Language primer

This is a very quick entry to the study of language in computational cognitive science.

A simple formal system

Douglas Hofstadter¹ has this tiny formal system called pq-System. In defining formal systems, we start with a set of symbols, called the alphabet. This dictates that any expression of the system must be made by bringing together, in some order, one or more of these symbols. Next, and the last, step is to define which expressions formed out of these symbols are well-formed in the system.

This well-formedness step comes in two sub-steps.

1. First we define the axioms, those expressions that we take to be well-formed without any further justification.
2. Second is the rules of production that allow us to generate new well-formed expressions from already existing well-formed expressions.

In pq-System, the alphabet consists of the following three symbols: p, q, and -.

We have infinitely many axioms in pq-System, therefore we cannot list them all. Instead, we provide a rule that generates all of the axioms, usually called an axiom schema.

\(x\vect{p}\text{-}\vect{q}x\text{-}\) is an axiom, whenever \(x\) is composed of only ‘\(\text{-}\)’s.

Given this, you should be able to verify that \(\text{-}\text{-}\vect{p}\text{-}\vect{q}\text{-}\text{-}\text{-}\) is an axiom of the system (=a well-formed expression).

There is only one rule of production:

If \(x\vect{p}y\vect{q}z\) is a well-formed expression, then so is \(x\vect{p}y\text{-}\vect{q}z\text{-}\).

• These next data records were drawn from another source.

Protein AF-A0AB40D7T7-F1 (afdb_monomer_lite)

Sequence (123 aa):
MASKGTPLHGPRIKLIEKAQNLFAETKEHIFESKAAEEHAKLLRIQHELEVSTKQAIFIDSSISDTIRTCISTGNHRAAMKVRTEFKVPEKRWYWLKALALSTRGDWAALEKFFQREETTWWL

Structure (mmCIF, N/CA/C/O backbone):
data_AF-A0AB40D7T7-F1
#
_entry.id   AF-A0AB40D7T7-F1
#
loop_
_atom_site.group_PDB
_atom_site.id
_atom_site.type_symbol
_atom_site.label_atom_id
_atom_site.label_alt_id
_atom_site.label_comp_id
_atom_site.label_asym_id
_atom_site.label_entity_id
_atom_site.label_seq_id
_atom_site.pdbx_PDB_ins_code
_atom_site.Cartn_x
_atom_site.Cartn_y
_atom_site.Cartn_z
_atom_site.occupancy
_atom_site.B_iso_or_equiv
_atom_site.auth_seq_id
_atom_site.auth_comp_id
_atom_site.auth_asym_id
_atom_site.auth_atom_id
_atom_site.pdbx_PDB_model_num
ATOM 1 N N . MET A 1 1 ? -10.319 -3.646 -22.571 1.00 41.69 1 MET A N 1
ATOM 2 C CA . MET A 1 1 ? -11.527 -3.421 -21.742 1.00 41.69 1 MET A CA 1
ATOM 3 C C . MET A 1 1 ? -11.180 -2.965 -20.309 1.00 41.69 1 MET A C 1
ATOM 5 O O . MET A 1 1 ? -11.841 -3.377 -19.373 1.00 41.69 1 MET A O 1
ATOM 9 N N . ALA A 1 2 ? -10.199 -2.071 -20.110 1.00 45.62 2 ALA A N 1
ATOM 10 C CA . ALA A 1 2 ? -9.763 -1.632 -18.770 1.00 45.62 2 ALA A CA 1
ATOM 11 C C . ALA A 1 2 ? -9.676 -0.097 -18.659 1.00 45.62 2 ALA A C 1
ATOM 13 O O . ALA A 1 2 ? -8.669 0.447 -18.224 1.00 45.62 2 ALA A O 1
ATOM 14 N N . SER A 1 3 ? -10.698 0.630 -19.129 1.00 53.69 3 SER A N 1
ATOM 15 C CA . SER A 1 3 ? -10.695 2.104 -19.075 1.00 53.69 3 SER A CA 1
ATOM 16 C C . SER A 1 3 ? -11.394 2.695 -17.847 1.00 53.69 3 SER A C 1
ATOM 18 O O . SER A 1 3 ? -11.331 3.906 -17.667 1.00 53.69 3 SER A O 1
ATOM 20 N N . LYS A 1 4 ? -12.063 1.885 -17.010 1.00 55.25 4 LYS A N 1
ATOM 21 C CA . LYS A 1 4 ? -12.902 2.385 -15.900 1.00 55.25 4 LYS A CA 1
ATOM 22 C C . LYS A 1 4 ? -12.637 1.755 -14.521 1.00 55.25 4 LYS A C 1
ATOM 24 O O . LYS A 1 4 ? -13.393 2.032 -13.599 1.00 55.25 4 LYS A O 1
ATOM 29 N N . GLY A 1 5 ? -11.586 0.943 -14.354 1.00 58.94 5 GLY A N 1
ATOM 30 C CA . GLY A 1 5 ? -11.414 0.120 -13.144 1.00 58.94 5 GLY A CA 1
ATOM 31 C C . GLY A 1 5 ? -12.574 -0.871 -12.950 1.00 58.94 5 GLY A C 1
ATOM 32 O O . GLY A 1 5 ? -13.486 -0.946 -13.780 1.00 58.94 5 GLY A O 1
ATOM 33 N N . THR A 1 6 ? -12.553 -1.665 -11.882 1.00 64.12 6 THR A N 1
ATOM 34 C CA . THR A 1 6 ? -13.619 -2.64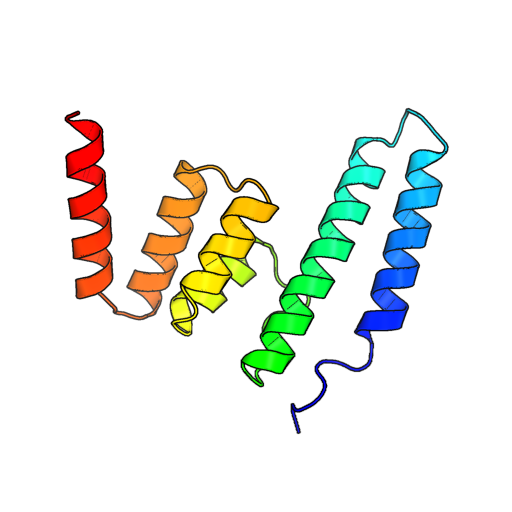9 -11.631 1.00 64.12 6 THR A CA 1
ATOM 35 C C . THR A 1 6 ? -14.943 -1.942 -11.255 1.00 64.12 6 THR A C 1
ATOM 37 O O . THR A 1 6 ? -14.962 -1.087 -10.372 1.00 64.12 6 THR A O 1
ATOM 40 N N . PRO A 1 7 ? -16.105 -2.284 -11.847 1.00 62.81 7 PRO A N 1
ATOM 41 C CA . PRO A 1 7 ? -17.369 -1.559 -11.614 1.00 62.81 7 PRO A CA 1
ATOM 42 C C . PRO A 1 7 ? -17.887 -1.569 -10.163 1.00 62.81 7 PRO A C 1
ATOM 44 O O . PRO A 1 7 ? -18.788 -0.810 -9.813 1.00 62.81 7 PRO A O 1
ATOM 47 N N . LEU A 1 8 ? -17.341 -2.441 -9.314 1.00 64.94 8 LEU A N 1
ATOM 48 C CA . LEU A 1 8 ? -17.833 -2.711 -7.962 1.00 64.94 8 LEU A CA 1
ATOM 49 C C . LEU A 1 8 ? -17.229 -1.804 -6.874 1.00 64.94 8 LEU A C 1
ATOM 51 O O . LEU A 1 8 ? -17.635 -1.905 -5.716 1.00 64.94 8 LEU A O 1
ATOM 55 N N . HIS A 1 9 ? -16.287 -0.912 -7.204 1.00 74.81 9 HIS A N 1
ATOM 56 C CA . HIS A 1 9 ? -15.543 -0.149 -6.189 1.00 74.81 9 HIS A CA 1
ATOM 57 C C . HIS A 1 9 ? -16.401 0.812 -5.371 1.00 74.81 9 HIS A C 1
ATOM 59 O O . HIS A 1 9 ? -16.335 0.791 -4.145 1.00 74.81 9 HIS A O 1
ATOM 65 N N . GLY A 1 10 ? -17.217 1.639 -6.028 1.00 81.25 10 GLY A N 1
ATOM 66 C CA . GLY A 1 10 ? -18.043 2.640 -5.346 1.00 81.25 10 GLY A CA 1
ATOM 67 C C . GLY A 1 10 ? -18.993 2.023 -4.312 1.00 81.25 10 GLY A C 1
ATOM 68 O O . GLY A 1 10 ? -18.962 2.430 -3.151 1.00 81.25 10 GLY A O 1
ATOM 69 N N . PRO A 1 11 ? -19.804 1.014 -4.687 1.00 89.44 11 PRO A N 1
ATOM 70 C CA . PRO A 1 11 ? -20.663 0.307 -3.740 1.00 89.44 11 PRO A CA 1
ATOM 71 C C . PRO A 1 11 ? -19.891 -0.354 -2.591 1.00 89.44 11 PRO A C 1
ATOM 73 O O . PRO A 1 11 ? -20.310 -0.249 -1.441 1.00 89.44 11 PRO A O 1
ATOM 76 N N . ARG A 1 12 ? -18.745 -0.989 -2.877 1.00 90.31 12 ARG A N 1
ATOM 77 C CA . ARG A 1 12 ? -17.930 -1.673 -1.859 1.00 90.31 12 ARG A CA 1
ATOM 78 C C . ARG A 1 12 ? -17.338 -0.700 -0.839 1.00 90.31 12 ARG A C 1
ATOM 80 O O . ARG A 1 12 ? -17.440 -0.951 0.356 1.00 90.31 12 ARG A O 1
ATOM 87 N N . ILE A 1 13 ? -16.774 0.419 -1.294 1.00 93.69 13 ILE A N 1
ATOM 88 C CA . ILE A 1 13 ? -16.206 1.452 -0.413 1.00 93.69 13 ILE A CA 1
ATOM 89 C C . ILE A 1 13 ? -17.283 2.001 0.528 1.00 93.69 13 ILE A C 1
ATOM 91 O O . ILE A 1 13 ? -17.051 2.064 1.730 1.00 93.69 13 ILE A O 1
ATOM 95 N N . LYS A 1 14 ? -18.488 2.290 0.017 1.00 94.44 14 LYS A N 1
ATOM 96 C CA . LYS A 1 14 ? -19.615 2.757 0.845 1.00 94.44 14 LYS A CA 1
ATOM 97 C C . LYS A 1 14 ? -20.022 1.752 1.927 1.00 94.44 14 LYS A C 1
ATOM 99 O O . LYS A 1 14 ? -20.389 2.149 3.029 1.00 94.44 14 LYS A O 1
ATOM 104 N N . LEU A 1 15 ? -19.975 0.452 1.627 1.00 96.00 15 LEU A N 1
ATOM 105 C CA . LEU A 1 15 ? -20.259 -0.590 2.619 1.00 96.00 15 LEU A CA 1
ATOM 106 C C . LEU A 1 15 ? -19.192 -0.631 3.720 1.00 96.00 15 LEU A C 1
ATOM 108 O O . LEU A 1 15 ? -19.538 -0.762 4.891 1.00 96.00 15 LEU A O 1
ATOM 112 N N . ILE A 1 16 ? -17.917 -0.471 3.360 1.00 95.81 16 ILE A N 1
ATOM 113 C CA . ILE A 1 16 ? -16.809 -0.433 4.324 1.00 95.81 16 ILE A CA 1
ATOM 114 C C . ILE A 1 16 ? -16.882 0.828 5.192 1.00 95.81 16 ILE A C 1
ATOM 116 O O . ILE A 1 16 ? -16.718 0.735 6.403 1.00 95.81 16 ILE A O 1
ATOM 120 N N . GLU A 1 17 ? -17.199 1.988 4.613 1.00 96.31 17 GLU A N 1
ATOM 121 C CA . GLU A 1 17 ? -17.440 3.230 5.364 1.00 96.31 17 GLU A CA 1
ATOM 122 C C . GLU A 1 17 ? -18.608 3.075 6.349 1.00 96.31 17 GLU A C 1
ATOM 124 O O . GLU A 1 17 ? -18.534 3.513 7.494 1.00 96.31 17 GLU A O 1
ATOM 129 N N . LYS A 1 18 ? -19.683 2.385 5.945 1.00 97.31 18 LYS A N 1
ATOM 130 C CA . LYS A 1 18 ? -20.785 2.068 6.860 1.00 97.31 18 LYS A CA 1
ATOM 131 C C . LYS A 1 18 ? -20.322 1.171 8.013 1.00 97.31 18 LYS A C 1
ATOM 133 O O . LYS A 1 18 ? -20.701 1.427 9.151 1.00 97.31 18 LYS A O 1
ATOM 138 N N . ALA A 1 19 ? -19.507 0.153 7.738 1.00 96.88 19 ALA A N 1
ATOM 139 C CA . ALA A 1 19 ? -18.940 -0.704 8.780 1.00 96.88 19 ALA A CA 1
ATOM 140 C C . ALA A 1 19 ? -18.021 0.084 9.732 1.00 96.88 19 ALA A C 1
ATOM 142 O O . ALA A 1 19 ? -18.129 -0.062 10.944 1.00 96.88 19 ALA A O 1
ATOM 143 N N . GLN A 1 20 ? -17.182 0.974 9.197 1.00 97.44 20 GLN A N 1
ATOM 144 C CA . GLN A 1 20 ? -16.324 1.871 9.974 1.00 97.44 20 GLN A CA 1
ATOM 145 C C . GLN A 1 20 ? -17.129 2.742 10.949 1.00 97.44 20 GLN A C 1
ATOM 147 O O . GLN A 1 20 ? -16.734 2.866 12.110 1.00 97.44 20 GLN A O 1
ATOM 152 N N . ASN A 1 21 ? -18.260 3.295 10.495 1.00 96.81 21 ASN A N 1
ATOM 153 C CA . ASN A 1 21 ? -19.167 4.077 11.336 1.00 96.81 21 ASN A CA 1
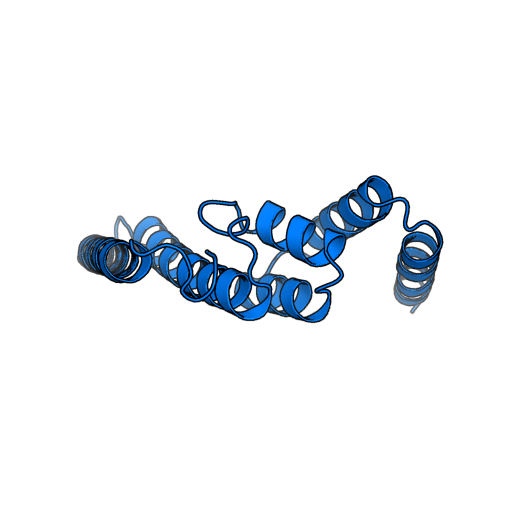ATOM 154 C C . ASN A 1 21 ? -19.795 3.229 12.447 1.00 96.81 21 ASN A C 1
ATOM 156 O O . ASN A 1 21 ? -19.788 3.662 13.592 1.00 96.81 21 ASN A O 1
ATOM 160 N N . LEU A 1 22 ? -20.259 2.013 12.137 1.00 96.81 22 LEU A N 1
ATOM 161 C CA . LEU A 1 22 ? -20.819 1.099 13.143 1.00 96.81 22 LEU A CA 1
ATOM 162 C C . LEU A 1 22 ? -19.784 0.732 14.218 1.00 96.81 22 LEU A C 1
ATOM 164 O O . LEU A 1 22 ? -20.093 0.750 15.404 1.00 96.81 22 LEU A O 1
ATOM 168 N N . PHE A 1 23 ? -18.533 0.463 13.831 1.00 96.62 23 PHE A N 1
ATOM 169 C CA . PHE A 1 23 ? -17.456 0.211 14.795 1.00 96.62 23 PHE A CA 1
ATOM 170 C C . PHE A 1 23 ? -17.087 1.448 15.626 1.00 96.62 23 PHE A C 1
ATOM 172 O O . PHE A 1 23 ? -16.599 1.308 16.742 1.00 96.62 23 PHE A O 1
ATOM 179 N N . ALA A 1 24 ? -17.316 2.657 15.110 1.00 95.38 24 ALA A N 1
ATOM 180 C CA . ALA A 1 24 ? -17.038 3.894 15.837 1.00 95.38 24 ALA A CA 1
ATOM 181 C C . ALA A 1 24 ? -18.085 4.214 16.922 1.00 95.38 24 ALA A C 1
ATOM 183 O O . ALA A 1 24 ? -17.830 5.074 17.766 1.00 95.38 24 ALA A O 1
ATOM 184 N N . GLU A 1 25 ? -19.246 3.545 16.920 1.00 95.50 25 GLU A N 1
ATOM 185 C CA . GLU A 1 25 ? -20.309 3.767 17.912 1.00 95.50 25 GLU A CA 1
ATOM 186 C C . GLU A 1 25 ? -19.900 3.316 19.322 1.00 95.50 25 GLU A C 1
ATOM 188 O O . GLU A 1 25 ? -20.394 3.858 20.313 1.00 95.50 25 GLU A O 1
ATOM 193 N N . THR A 1 26 ? -18.968 2.363 19.434 1.00 91.12 26 THR A N 1
ATOM 194 C CA . THR A 1 26 ? -18.464 1.866 20.718 1.00 91.12 26 THR A CA 1
ATOM 195 C C . THR A 1 26 ? -16.959 2.083 20.852 1.00 91.12 26 THR A C 1
ATOM 197 O O . THR A 1 26 ? -16.202 2.122 19.884 1.00 91.12 26 THR A O 1
ATOM 200 N N . LYS A 1 27 ? -16.484 2.207 22.096 1.00 90.19 27 LYS A N 1
ATOM 201 C CA . LYS A 1 27 ? -15.042 2.316 22.380 1.00 90.19 27 LYS A CA 1
ATOM 202 C C . LYS A 1 27 ? -14.311 0.972 22.306 1.00 90.19 27 LYS A C 1
ATOM 204 O O . LYS A 1 27 ? -13.086 0.952 22.373 1.00 90.19 27 LYS A O 1
ATOM 209 N N . GLU A 1 28 ? -15.046 -0.130 22.180 1.00 94.75 28 GLU A N 1
ATOM 210 C CA . GLU A 1 28 ? -14.495 -1.486 22.125 1.00 94.75 28 GLU A CA 1
ATOM 211 C C . GLU A 1 28 ? -13.897 -1.812 20.750 1.00 94.75 28 GLU A C 1
ATOM 213 O O . GLU A 1 28 ? -12.962 -2.603 20.674 1.00 94.75 28 GLU A O 1
ATOM 218 N N . HIS A 1 29 ? -14.364 -1.151 19.682 1.00 96.00 29 HIS A N 1
ATOM 219 C CA . HIS A 1 29 ? -13.998 -1.474 18.295 1.00 96.00 29 HIS A CA 1
ATOM 220 C C . HIS A 1 29 ? -13.164 -0.387 17.596 1.00 96.00 29 HIS A C 1
ATOM 222 O O . HIS A 1 29 ? -13.242 -0.180 16.382 1.00 96.00 29 HIS A O 1
ATOM 228 N N . ILE A 1 30 ? -12.336 0.338 18.357 1.00 96.12 30 ILE A N 1
ATOM 229 C CA . ILE A 1 30 ? -11.480 1.412 17.816 1.00 96.12 30 ILE A CA 1
ATOM 230 C C . ILE A 1 30 ? -10.515 0.870 16.754 1.00 96.12 30 ILE A C 1
ATOM 232 O O . ILE A 1 30 ? -10.214 1.563 15.779 1.00 96.12 30 ILE A O 1
ATOM 236 N N . PHE A 1 31 ? -10.007 -0.350 16.943 1.00 96.44 31 PHE A N 1
ATOM 237 C CA . PHE A 1 31 ? -9.105 -0.981 15.987 1.00 96.44 31 PHE A CA 1
ATOM 238 C C . PHE A 1 31 ? -9.823 -1.282 14.668 1.00 96.44 31 PHE A C 1
ATOM 240 O O . PHE A 1 31 ? -9.347 -0.873 13.613 1.00 96.44 31 PHE A O 1
ATOM 247 N N . GLU A 1 32 ? -10.983 -1.930 14.726 1.00 97.38 32 GLU A N 1
ATOM 248 C CA . GLU A 1 32 ? -11.787 -2.315 13.567 1.00 97.38 32 GLU A CA 1
ATOM 249 C C . GLU A 1 32 ? -12.287 -1.090 12.803 1.00 97.38 32 GLU A C 1
ATOM 251 O O . GLU A 1 32 ? -12.248 -1.076 11.573 1.00 97.38 32 GLU A O 1
ATOM 256 N N . SER A 1 33 ? -12.682 -0.032 13.517 1.00 97.69 33 SER A N 1
ATOM 257 C CA . SER A 1 33 ? -13.064 1.241 12.903 1.00 97.69 33 SER A CA 1
ATOM 258 C C . SER A 1 33 ? -11.909 1.834 12.085 1.00 97.69 33 SER A C 1
ATOM 260 O O . SER A 1 33 ? -12.079 2.133 10.902 1.00 97.69 33 SER A O 1
ATOM 262 N N . LYS A 1 34 ? -10.700 1.909 12.664 1.00 96.81 34 LYS A N 1
ATOM 263 C CA . LYS A 1 34 ? -9.498 2.381 11.952 1.00 96.81 34 LYS A CA 1
ATOM 264 C C . LYS A 1 34 ? -9.097 1.457 10.801 1.00 96.81 34 LYS A C 1
ATOM 266 O O . LYS A 1 34 ? -8.734 1.938 9.732 1.00 96.81 34 LYS A O 1
ATOM 271 N N . ALA A 1 35 ? -9.185 0.142 10.988 1.00 96.94 35 ALA A N 1
ATOM 272 C CA . ALA A 1 35 ? -8.860 -0.831 9.950 1.00 96.94 35 ALA A CA 1
ATOM 273 C C . ALA A 1 35 ? -9.815 -0.712 8.749 1.00 96.94 35 ALA A C 1
ATOM 275 O O . ALA A 1 35 ? -9.378 -0.766 7.600 1.00 96.94 35 ALA A O 1
ATOM 276 N N . ALA A 1 36 ? -11.109 -0.496 9.000 1.00 97.31 36 ALA A N 1
ATOM 277 C CA . ALA A 1 36 ? -12.103 -0.256 7.959 1.00 97.31 36 ALA A CA 1
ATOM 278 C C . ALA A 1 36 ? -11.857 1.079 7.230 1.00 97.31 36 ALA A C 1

Now. think of a decision procedure that takes an expression and decides whether it is well-formed or not.

---

Inspecting the well-formed expressions of pq-System, can you see what do they mean? Or, can you say what they are about? Or, can you say what they are for?

They are theorems of binary addition of non-equal non-negative integers. Their meaning is this.

Levels of analysis

Language is studied in levels of analysis. The study of the atomic building blocks of language and how they combine into more complex structures is called phonology. The alphabet analogy, although the best we can do, would be a little misleading here, because the building blocks of language are not the orthographic symbols, but the phonemes, the smallest units of sound that can distinguish meaning in a language.

The study of the properties of well-formed expressions is called morphosytax. As you observed above, this can be studied without any reference to meaning or significance in any form.

The study of the meaning of expressions is called semantics. And again as you saw above, what we mean by “meaning” is not obvious at all. What sort of a relation is it? Correspondence, aboutness, use (procedural)? If it’s a correspondence, what is the nature of the entities that are related? Are they mental, neural, abstract? All these, and many more, are part of the game in the study of natural language meaning.

The last level that is interest to cognitive science is pragmatics, the study of how language is used in context. The boundary between semantics and pragmatics is not clear, and there are many different views on how to draw it. As we go along, we will see that there might not be much value in drawing such a boundary. Perhaps some boundaries are more useful when they are left fuzzy.

In studying language from a cognitive science perspective, studying morphosyntax on its own does not make much sense.² The relevant field of inquiry is rather the study of the relation between morphosyntax on one hand, and semantics and pragmatics on the other. Let’s call this domain “semantax” for the sake of having a name for it.³

Grammar

The most important aspects of human language for our purposes are:

1. Compositionality: “The meaning of a compound expression is a function of the meanings of its parts and of the way they are syntactically combined.”⁴ This is usually cited as Frege’s principle. Fodor and Lepore has a nice way to put it: You cannot understand John loves Mary without also understanding Mary loves John.
2. Recursion: In principle, there is no end to the expressions that can be generated in a language. This is due to the fact that expressions of a given type can be (directly or indirectly) inserted in expressions of the same type.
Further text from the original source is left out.